(Stored data entries)
• • • •

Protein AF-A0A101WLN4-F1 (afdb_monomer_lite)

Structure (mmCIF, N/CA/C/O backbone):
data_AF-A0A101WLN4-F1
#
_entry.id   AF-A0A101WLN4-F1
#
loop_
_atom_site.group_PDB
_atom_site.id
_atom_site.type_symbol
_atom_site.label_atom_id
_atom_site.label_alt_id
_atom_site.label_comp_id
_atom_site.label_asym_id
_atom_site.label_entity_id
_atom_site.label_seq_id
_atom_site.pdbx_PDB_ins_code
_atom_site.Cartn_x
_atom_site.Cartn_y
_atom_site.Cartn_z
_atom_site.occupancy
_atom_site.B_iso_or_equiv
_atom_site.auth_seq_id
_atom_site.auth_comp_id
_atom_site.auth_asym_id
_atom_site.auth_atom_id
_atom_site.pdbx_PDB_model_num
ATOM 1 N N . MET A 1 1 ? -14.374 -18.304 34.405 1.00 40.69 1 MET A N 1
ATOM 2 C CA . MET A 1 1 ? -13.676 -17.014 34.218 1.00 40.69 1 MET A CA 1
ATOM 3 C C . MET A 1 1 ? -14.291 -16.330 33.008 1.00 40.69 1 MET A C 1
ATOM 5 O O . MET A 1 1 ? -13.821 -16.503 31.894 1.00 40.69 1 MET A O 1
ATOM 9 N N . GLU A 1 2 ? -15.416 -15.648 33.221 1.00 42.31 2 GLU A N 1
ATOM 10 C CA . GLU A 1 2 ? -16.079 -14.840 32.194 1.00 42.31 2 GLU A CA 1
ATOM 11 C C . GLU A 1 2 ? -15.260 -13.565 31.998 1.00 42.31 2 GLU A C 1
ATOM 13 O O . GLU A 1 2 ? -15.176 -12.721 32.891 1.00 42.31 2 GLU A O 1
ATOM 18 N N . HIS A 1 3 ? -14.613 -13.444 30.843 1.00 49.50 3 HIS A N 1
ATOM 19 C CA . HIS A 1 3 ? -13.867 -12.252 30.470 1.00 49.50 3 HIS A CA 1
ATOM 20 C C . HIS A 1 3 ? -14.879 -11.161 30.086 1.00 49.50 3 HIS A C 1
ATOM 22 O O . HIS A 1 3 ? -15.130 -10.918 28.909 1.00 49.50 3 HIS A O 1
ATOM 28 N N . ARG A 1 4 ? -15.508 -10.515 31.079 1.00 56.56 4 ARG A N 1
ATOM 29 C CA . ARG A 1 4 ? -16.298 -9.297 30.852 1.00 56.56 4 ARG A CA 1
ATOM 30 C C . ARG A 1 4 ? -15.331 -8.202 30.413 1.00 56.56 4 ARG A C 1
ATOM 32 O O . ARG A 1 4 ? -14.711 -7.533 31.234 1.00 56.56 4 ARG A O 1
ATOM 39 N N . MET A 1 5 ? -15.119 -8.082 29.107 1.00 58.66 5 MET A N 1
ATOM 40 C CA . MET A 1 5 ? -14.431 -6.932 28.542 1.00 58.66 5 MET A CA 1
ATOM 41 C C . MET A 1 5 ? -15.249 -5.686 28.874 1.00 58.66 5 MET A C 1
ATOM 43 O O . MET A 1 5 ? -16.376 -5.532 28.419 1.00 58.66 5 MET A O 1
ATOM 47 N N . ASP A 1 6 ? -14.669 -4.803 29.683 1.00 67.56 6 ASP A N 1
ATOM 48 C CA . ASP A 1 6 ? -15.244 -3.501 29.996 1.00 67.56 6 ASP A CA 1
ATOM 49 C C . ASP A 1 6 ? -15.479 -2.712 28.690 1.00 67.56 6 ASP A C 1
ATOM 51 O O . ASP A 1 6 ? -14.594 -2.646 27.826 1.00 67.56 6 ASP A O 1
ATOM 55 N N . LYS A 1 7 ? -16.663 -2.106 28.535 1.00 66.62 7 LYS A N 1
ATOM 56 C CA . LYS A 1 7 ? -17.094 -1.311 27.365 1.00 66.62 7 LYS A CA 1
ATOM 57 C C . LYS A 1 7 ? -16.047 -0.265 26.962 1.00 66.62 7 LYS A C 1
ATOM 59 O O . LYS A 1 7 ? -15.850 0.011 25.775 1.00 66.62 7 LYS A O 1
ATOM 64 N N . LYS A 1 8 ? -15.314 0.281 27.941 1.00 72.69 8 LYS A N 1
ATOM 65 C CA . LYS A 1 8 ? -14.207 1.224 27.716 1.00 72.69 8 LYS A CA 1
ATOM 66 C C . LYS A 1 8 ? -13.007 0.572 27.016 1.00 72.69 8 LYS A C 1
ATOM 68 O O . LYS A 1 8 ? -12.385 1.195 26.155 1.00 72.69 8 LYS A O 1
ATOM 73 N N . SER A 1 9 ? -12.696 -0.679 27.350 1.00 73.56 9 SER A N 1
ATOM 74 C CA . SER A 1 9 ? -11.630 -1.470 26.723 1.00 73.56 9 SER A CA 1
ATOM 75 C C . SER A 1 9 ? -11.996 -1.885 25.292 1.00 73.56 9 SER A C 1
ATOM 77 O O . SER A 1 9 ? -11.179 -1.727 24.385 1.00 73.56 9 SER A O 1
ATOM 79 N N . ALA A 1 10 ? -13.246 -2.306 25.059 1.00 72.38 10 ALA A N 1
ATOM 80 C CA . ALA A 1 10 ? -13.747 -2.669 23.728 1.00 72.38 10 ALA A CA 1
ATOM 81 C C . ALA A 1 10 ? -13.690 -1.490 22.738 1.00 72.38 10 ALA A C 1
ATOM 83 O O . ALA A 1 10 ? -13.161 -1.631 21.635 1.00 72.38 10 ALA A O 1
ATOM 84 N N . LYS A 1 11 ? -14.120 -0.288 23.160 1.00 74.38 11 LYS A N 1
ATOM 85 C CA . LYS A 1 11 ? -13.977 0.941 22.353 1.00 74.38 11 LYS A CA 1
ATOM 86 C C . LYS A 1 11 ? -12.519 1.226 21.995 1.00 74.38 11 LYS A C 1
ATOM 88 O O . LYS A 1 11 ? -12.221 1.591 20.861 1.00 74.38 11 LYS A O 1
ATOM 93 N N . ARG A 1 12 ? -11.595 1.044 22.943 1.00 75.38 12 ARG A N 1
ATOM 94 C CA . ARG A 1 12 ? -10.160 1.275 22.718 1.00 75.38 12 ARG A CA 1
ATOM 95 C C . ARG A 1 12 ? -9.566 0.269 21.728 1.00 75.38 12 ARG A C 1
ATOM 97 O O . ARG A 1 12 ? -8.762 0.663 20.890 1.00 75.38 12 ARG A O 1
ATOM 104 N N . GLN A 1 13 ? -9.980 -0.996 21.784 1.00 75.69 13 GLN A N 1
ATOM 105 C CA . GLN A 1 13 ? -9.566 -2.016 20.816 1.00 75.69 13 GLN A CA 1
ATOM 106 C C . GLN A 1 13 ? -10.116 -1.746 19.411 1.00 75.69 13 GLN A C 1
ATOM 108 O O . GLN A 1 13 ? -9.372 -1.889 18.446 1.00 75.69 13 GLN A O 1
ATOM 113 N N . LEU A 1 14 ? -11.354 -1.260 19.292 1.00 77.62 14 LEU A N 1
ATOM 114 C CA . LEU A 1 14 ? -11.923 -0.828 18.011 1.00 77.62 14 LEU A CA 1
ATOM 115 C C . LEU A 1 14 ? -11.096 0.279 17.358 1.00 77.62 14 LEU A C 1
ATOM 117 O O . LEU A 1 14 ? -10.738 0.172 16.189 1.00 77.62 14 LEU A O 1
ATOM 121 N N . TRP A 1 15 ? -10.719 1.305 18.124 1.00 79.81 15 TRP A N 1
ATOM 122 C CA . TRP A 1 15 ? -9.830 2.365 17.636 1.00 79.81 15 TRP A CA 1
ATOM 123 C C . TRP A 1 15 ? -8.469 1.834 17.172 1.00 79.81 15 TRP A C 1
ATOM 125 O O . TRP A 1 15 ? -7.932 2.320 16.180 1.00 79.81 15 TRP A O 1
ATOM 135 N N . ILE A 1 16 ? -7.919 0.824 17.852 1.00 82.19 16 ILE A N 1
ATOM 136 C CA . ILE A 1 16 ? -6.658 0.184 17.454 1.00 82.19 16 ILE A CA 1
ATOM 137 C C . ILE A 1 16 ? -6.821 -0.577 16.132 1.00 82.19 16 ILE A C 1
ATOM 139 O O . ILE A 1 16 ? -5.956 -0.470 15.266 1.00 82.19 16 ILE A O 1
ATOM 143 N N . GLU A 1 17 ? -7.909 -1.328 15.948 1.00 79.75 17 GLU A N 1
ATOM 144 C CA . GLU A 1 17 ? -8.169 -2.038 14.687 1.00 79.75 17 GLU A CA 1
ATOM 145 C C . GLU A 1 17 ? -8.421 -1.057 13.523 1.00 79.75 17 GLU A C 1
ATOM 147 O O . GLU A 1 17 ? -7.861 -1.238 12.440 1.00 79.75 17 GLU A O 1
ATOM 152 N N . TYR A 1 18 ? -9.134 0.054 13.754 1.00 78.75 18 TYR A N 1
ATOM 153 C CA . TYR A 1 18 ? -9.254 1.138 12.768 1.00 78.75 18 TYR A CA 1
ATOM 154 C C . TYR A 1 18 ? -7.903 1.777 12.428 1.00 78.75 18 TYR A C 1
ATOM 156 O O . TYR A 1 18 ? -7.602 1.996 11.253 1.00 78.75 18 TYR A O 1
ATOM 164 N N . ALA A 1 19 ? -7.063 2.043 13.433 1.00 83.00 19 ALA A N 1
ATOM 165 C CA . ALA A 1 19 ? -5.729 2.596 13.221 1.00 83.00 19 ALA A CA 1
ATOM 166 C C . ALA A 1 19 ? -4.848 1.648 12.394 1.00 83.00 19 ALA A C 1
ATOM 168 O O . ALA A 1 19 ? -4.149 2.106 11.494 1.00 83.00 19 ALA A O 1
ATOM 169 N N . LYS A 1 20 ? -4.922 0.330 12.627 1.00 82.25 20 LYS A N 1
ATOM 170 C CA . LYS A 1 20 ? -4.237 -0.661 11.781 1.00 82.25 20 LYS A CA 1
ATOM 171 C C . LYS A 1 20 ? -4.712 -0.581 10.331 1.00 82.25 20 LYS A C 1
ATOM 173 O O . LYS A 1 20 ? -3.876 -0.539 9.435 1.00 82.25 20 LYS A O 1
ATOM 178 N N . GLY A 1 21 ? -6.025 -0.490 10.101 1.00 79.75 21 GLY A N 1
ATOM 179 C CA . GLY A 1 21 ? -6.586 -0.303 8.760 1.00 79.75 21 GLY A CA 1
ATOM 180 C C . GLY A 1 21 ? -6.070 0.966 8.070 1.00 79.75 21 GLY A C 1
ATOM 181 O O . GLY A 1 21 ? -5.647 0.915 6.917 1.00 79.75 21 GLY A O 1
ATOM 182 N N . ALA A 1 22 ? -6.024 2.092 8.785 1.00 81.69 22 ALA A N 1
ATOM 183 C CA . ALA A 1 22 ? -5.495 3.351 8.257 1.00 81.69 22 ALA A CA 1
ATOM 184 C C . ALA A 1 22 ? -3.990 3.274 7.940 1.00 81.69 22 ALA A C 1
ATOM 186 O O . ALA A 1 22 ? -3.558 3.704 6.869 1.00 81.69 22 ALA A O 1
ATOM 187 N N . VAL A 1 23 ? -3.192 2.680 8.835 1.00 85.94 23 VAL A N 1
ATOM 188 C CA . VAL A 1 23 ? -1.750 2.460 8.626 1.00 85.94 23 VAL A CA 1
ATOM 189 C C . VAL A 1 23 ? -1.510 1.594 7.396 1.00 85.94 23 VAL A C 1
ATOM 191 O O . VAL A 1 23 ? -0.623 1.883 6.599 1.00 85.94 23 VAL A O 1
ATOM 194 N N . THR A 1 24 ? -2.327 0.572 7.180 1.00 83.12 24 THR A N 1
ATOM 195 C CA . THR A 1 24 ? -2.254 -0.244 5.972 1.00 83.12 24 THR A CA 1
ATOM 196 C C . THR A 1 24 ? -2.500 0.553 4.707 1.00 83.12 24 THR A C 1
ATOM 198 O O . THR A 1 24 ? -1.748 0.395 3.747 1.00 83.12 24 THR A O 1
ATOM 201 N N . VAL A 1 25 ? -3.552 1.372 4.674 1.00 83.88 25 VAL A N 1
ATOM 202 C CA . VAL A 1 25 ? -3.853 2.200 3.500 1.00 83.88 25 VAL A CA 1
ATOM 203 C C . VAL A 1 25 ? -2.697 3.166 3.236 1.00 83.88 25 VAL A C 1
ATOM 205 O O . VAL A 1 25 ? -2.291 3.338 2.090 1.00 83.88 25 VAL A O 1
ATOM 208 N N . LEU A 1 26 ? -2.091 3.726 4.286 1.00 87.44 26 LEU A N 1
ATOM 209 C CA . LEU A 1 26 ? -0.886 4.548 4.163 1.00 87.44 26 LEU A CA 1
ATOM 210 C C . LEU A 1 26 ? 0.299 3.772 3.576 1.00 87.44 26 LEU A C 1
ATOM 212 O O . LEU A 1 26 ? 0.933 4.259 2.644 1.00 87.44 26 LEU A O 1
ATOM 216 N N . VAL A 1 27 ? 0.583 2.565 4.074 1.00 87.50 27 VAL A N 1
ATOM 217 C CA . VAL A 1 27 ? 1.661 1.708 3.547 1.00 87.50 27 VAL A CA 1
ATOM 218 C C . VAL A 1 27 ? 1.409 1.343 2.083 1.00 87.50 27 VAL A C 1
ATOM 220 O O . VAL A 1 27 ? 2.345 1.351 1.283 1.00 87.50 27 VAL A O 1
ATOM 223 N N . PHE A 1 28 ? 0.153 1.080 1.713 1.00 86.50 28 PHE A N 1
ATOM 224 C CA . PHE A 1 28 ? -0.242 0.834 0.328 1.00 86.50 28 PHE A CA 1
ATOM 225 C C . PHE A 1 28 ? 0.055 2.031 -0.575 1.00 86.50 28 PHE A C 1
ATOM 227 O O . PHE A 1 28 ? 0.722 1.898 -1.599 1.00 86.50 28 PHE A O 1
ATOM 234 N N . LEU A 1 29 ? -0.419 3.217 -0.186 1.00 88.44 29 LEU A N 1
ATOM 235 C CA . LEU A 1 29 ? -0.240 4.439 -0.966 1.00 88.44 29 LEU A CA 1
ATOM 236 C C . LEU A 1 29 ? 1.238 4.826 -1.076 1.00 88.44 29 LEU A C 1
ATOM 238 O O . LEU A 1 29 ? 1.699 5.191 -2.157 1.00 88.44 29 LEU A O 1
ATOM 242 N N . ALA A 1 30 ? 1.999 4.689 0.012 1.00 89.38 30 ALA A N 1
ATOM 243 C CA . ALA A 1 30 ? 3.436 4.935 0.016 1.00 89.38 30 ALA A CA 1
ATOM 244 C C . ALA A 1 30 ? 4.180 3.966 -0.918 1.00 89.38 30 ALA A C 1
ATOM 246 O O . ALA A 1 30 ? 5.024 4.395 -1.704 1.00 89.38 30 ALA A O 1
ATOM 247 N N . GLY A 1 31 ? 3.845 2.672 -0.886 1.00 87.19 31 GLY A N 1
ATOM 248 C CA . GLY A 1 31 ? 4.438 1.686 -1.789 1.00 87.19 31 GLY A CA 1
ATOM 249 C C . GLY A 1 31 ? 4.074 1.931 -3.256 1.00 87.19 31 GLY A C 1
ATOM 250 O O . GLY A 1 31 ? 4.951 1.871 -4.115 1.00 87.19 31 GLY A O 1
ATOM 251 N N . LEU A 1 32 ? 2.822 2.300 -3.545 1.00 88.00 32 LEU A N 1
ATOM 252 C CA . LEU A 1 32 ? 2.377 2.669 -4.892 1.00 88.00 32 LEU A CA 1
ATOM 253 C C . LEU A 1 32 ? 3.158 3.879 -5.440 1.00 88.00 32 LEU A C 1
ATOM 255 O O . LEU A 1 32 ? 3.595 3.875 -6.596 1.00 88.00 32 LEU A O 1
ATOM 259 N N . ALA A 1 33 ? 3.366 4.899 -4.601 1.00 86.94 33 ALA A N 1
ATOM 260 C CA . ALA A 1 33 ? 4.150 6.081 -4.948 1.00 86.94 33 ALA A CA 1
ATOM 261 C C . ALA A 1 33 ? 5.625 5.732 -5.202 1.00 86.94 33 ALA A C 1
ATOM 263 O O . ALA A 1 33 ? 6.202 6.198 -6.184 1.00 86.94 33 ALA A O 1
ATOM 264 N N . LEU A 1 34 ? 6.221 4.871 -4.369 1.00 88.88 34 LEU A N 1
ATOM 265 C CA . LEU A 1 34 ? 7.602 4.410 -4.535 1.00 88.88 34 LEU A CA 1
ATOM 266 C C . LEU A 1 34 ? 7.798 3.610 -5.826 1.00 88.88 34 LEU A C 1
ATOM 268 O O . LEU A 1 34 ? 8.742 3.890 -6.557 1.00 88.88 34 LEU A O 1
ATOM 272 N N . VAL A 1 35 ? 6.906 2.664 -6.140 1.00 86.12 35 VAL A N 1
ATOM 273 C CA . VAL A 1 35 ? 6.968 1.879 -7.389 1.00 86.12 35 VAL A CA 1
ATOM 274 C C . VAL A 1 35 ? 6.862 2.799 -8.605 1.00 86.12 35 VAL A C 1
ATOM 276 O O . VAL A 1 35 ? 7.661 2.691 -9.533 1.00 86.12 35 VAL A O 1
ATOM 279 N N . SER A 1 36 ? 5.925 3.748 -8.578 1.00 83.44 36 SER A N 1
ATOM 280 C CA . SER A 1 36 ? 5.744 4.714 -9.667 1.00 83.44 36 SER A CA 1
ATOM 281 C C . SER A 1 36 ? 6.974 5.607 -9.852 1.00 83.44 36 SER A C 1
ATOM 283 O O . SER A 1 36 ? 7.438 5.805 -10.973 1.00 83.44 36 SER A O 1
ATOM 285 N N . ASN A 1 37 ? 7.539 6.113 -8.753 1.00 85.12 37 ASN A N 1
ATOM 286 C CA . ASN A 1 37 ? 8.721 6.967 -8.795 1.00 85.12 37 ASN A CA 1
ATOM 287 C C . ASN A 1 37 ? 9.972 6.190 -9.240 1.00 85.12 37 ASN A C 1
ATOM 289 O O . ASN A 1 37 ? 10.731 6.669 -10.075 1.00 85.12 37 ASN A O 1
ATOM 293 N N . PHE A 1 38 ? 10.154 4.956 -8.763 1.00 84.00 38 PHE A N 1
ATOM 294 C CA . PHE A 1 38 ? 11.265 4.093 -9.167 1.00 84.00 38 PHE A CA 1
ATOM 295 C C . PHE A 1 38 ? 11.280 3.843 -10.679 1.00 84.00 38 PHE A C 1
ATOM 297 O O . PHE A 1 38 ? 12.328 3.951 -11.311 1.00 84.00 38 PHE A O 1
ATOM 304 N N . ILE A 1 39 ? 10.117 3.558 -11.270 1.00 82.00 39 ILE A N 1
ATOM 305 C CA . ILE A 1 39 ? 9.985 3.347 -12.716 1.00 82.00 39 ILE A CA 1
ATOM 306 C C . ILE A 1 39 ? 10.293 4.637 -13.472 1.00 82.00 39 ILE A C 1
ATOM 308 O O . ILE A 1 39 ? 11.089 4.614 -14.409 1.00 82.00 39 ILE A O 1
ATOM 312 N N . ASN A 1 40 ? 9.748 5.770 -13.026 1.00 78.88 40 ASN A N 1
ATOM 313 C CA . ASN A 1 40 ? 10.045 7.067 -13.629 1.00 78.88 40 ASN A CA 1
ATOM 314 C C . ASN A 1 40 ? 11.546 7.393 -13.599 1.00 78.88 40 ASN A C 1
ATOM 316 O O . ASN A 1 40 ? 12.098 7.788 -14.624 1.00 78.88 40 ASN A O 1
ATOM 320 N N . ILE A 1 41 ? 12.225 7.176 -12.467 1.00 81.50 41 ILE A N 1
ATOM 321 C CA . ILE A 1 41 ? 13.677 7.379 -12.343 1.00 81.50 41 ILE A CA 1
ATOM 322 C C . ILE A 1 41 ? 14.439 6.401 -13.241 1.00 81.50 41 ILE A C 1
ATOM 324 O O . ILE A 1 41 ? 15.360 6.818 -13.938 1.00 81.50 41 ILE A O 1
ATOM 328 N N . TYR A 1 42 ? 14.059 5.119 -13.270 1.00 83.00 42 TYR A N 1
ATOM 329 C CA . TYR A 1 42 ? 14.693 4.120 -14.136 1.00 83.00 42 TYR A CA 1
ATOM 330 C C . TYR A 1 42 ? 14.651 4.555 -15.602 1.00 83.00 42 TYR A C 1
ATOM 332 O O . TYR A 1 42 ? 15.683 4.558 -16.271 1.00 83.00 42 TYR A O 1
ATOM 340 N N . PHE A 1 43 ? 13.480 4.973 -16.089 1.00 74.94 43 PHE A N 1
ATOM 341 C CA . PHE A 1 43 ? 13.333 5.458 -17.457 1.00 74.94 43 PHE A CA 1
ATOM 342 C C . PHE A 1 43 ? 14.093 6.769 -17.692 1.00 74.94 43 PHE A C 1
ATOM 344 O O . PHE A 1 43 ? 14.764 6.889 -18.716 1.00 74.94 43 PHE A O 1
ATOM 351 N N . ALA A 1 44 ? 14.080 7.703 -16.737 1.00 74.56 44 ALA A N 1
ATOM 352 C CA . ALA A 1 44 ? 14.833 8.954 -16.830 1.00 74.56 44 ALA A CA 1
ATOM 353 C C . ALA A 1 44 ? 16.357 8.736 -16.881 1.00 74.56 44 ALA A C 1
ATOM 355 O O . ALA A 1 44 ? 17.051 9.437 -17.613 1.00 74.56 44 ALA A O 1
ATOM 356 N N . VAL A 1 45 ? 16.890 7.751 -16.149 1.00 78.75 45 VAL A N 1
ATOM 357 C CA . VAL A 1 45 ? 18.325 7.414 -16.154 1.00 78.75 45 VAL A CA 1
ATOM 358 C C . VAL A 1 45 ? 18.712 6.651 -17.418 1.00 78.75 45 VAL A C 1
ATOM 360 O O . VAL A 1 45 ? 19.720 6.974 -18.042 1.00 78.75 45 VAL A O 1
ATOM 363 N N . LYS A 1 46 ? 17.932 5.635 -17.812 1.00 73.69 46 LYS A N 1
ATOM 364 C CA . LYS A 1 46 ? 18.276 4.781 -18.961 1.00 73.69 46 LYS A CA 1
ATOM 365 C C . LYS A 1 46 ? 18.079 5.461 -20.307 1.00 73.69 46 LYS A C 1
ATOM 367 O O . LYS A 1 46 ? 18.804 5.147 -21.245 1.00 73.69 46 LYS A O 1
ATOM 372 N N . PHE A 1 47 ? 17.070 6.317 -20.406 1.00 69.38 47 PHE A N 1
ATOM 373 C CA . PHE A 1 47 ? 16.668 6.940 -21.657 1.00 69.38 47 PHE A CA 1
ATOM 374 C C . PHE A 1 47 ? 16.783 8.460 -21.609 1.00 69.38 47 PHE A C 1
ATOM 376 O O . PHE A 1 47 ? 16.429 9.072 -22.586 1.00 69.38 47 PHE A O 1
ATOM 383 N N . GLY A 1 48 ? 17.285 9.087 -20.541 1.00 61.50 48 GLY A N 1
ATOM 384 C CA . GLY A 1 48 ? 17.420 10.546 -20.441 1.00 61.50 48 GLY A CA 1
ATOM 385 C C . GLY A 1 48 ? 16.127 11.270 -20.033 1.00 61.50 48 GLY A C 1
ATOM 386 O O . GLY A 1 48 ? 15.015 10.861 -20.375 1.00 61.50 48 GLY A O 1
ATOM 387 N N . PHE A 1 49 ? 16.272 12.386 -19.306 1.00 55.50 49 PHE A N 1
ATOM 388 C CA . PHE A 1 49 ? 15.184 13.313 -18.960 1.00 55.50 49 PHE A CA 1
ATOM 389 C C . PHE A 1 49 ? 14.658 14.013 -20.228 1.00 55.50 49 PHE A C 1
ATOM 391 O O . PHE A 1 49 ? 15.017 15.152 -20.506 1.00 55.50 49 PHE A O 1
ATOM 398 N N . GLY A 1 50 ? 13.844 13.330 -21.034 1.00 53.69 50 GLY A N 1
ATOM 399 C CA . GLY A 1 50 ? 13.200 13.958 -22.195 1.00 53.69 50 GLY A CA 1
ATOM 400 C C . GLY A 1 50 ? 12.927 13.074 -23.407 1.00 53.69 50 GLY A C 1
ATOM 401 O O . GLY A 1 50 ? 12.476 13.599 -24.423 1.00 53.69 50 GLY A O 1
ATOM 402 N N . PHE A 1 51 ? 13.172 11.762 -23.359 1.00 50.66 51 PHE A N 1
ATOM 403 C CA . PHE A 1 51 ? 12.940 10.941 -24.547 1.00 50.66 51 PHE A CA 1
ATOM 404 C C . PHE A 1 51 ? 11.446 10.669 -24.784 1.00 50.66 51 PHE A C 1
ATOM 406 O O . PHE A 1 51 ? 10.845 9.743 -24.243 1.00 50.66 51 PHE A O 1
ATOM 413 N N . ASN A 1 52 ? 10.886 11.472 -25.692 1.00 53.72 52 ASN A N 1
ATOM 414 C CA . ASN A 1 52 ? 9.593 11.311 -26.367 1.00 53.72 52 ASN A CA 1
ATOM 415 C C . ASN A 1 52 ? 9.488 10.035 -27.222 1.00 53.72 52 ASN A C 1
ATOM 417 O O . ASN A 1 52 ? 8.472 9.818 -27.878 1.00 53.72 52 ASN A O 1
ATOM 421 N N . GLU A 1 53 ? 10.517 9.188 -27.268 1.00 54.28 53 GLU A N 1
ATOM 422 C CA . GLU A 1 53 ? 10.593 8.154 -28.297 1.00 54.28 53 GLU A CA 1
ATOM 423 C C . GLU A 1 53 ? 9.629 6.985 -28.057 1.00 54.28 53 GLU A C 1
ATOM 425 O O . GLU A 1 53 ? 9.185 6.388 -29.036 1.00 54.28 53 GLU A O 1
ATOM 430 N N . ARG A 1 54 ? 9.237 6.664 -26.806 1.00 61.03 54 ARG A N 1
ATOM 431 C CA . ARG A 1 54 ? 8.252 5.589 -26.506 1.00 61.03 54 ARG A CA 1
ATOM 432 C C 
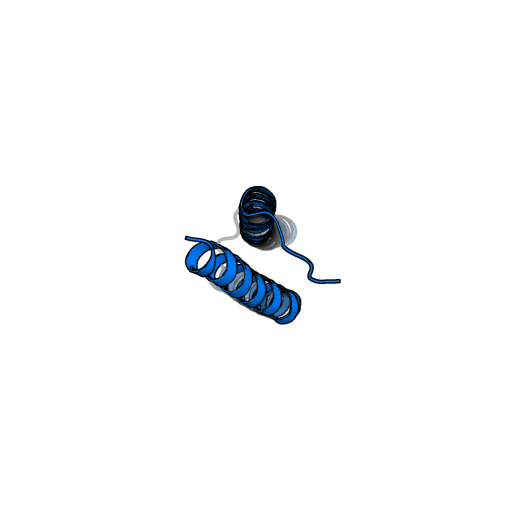. ARG A 1 54 ? 7.459 5.792 -25.196 1.00 61.03 54 ARG A C 1
ATOM 434 O O . ARG A 1 54 ? 7.553 4.949 -24.298 1.00 61.03 54 ARG A O 1
ATOM 441 N N . PRO A 1 55 ? 6.618 6.838 -25.070 1.00 66.44 55 PRO A N 1
ATOM 442 C CA . PRO A 1 55 ? 5.790 7.056 -23.874 1.00 66.44 55 PRO A CA 1
ATOM 443 C C . PRO A 1 55 ? 4.866 5.866 -23.568 1.00 66.44 55 PRO A C 1
ATOM 445 O O . PRO A 1 55 ? 4.644 5.521 -22.411 1.00 66.44 55 PRO A O 1
ATOM 448 N N . TRP A 1 56 ? 4.395 5.169 -24.605 1.00 70.81 56 TRP A N 1
ATOM 449 C CA . TRP A 1 56 ? 3.551 3.981 -24.473 1.00 70.81 56 TRP A CA 1
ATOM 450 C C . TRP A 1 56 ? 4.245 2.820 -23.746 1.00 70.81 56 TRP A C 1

• • • •

Task to complete: Look back at the data above. Transcribe exactly the lines starting at the line that contains "ATOM 329 C CA" and ending at the line that contains "ATOM 342 C C".

Response:
ATOM 329 C CA . TYR A 1 42 ? 14.693 4.120 -14.136 1.00 83.00 42 TYR A CA 1
ATOM 330 C C . TYR A 1 42 ? 14.651 4.555 -15.602 1.00 83.00 42 TYR A C 1
ATOM 332 O O . TYR A 1 42 ? 15.683 4.558 -16.271 1.00 83.00 42 TYR A O 1
ATOM 340 N N . PHE A 1 43 ? 13.480 4.973 -16.089 1.00 74.94 43 PHE A N 1
ATOM 341 C CA . PHE A 1 43 ? 13.333 5.458 -17.457 1.00 74.94 43 PHE A CA 1
ATOM 342 C C . PHE A 1 43 ? 14.093 6.769 -17.692 1.00 74.94 43 PHE A C 1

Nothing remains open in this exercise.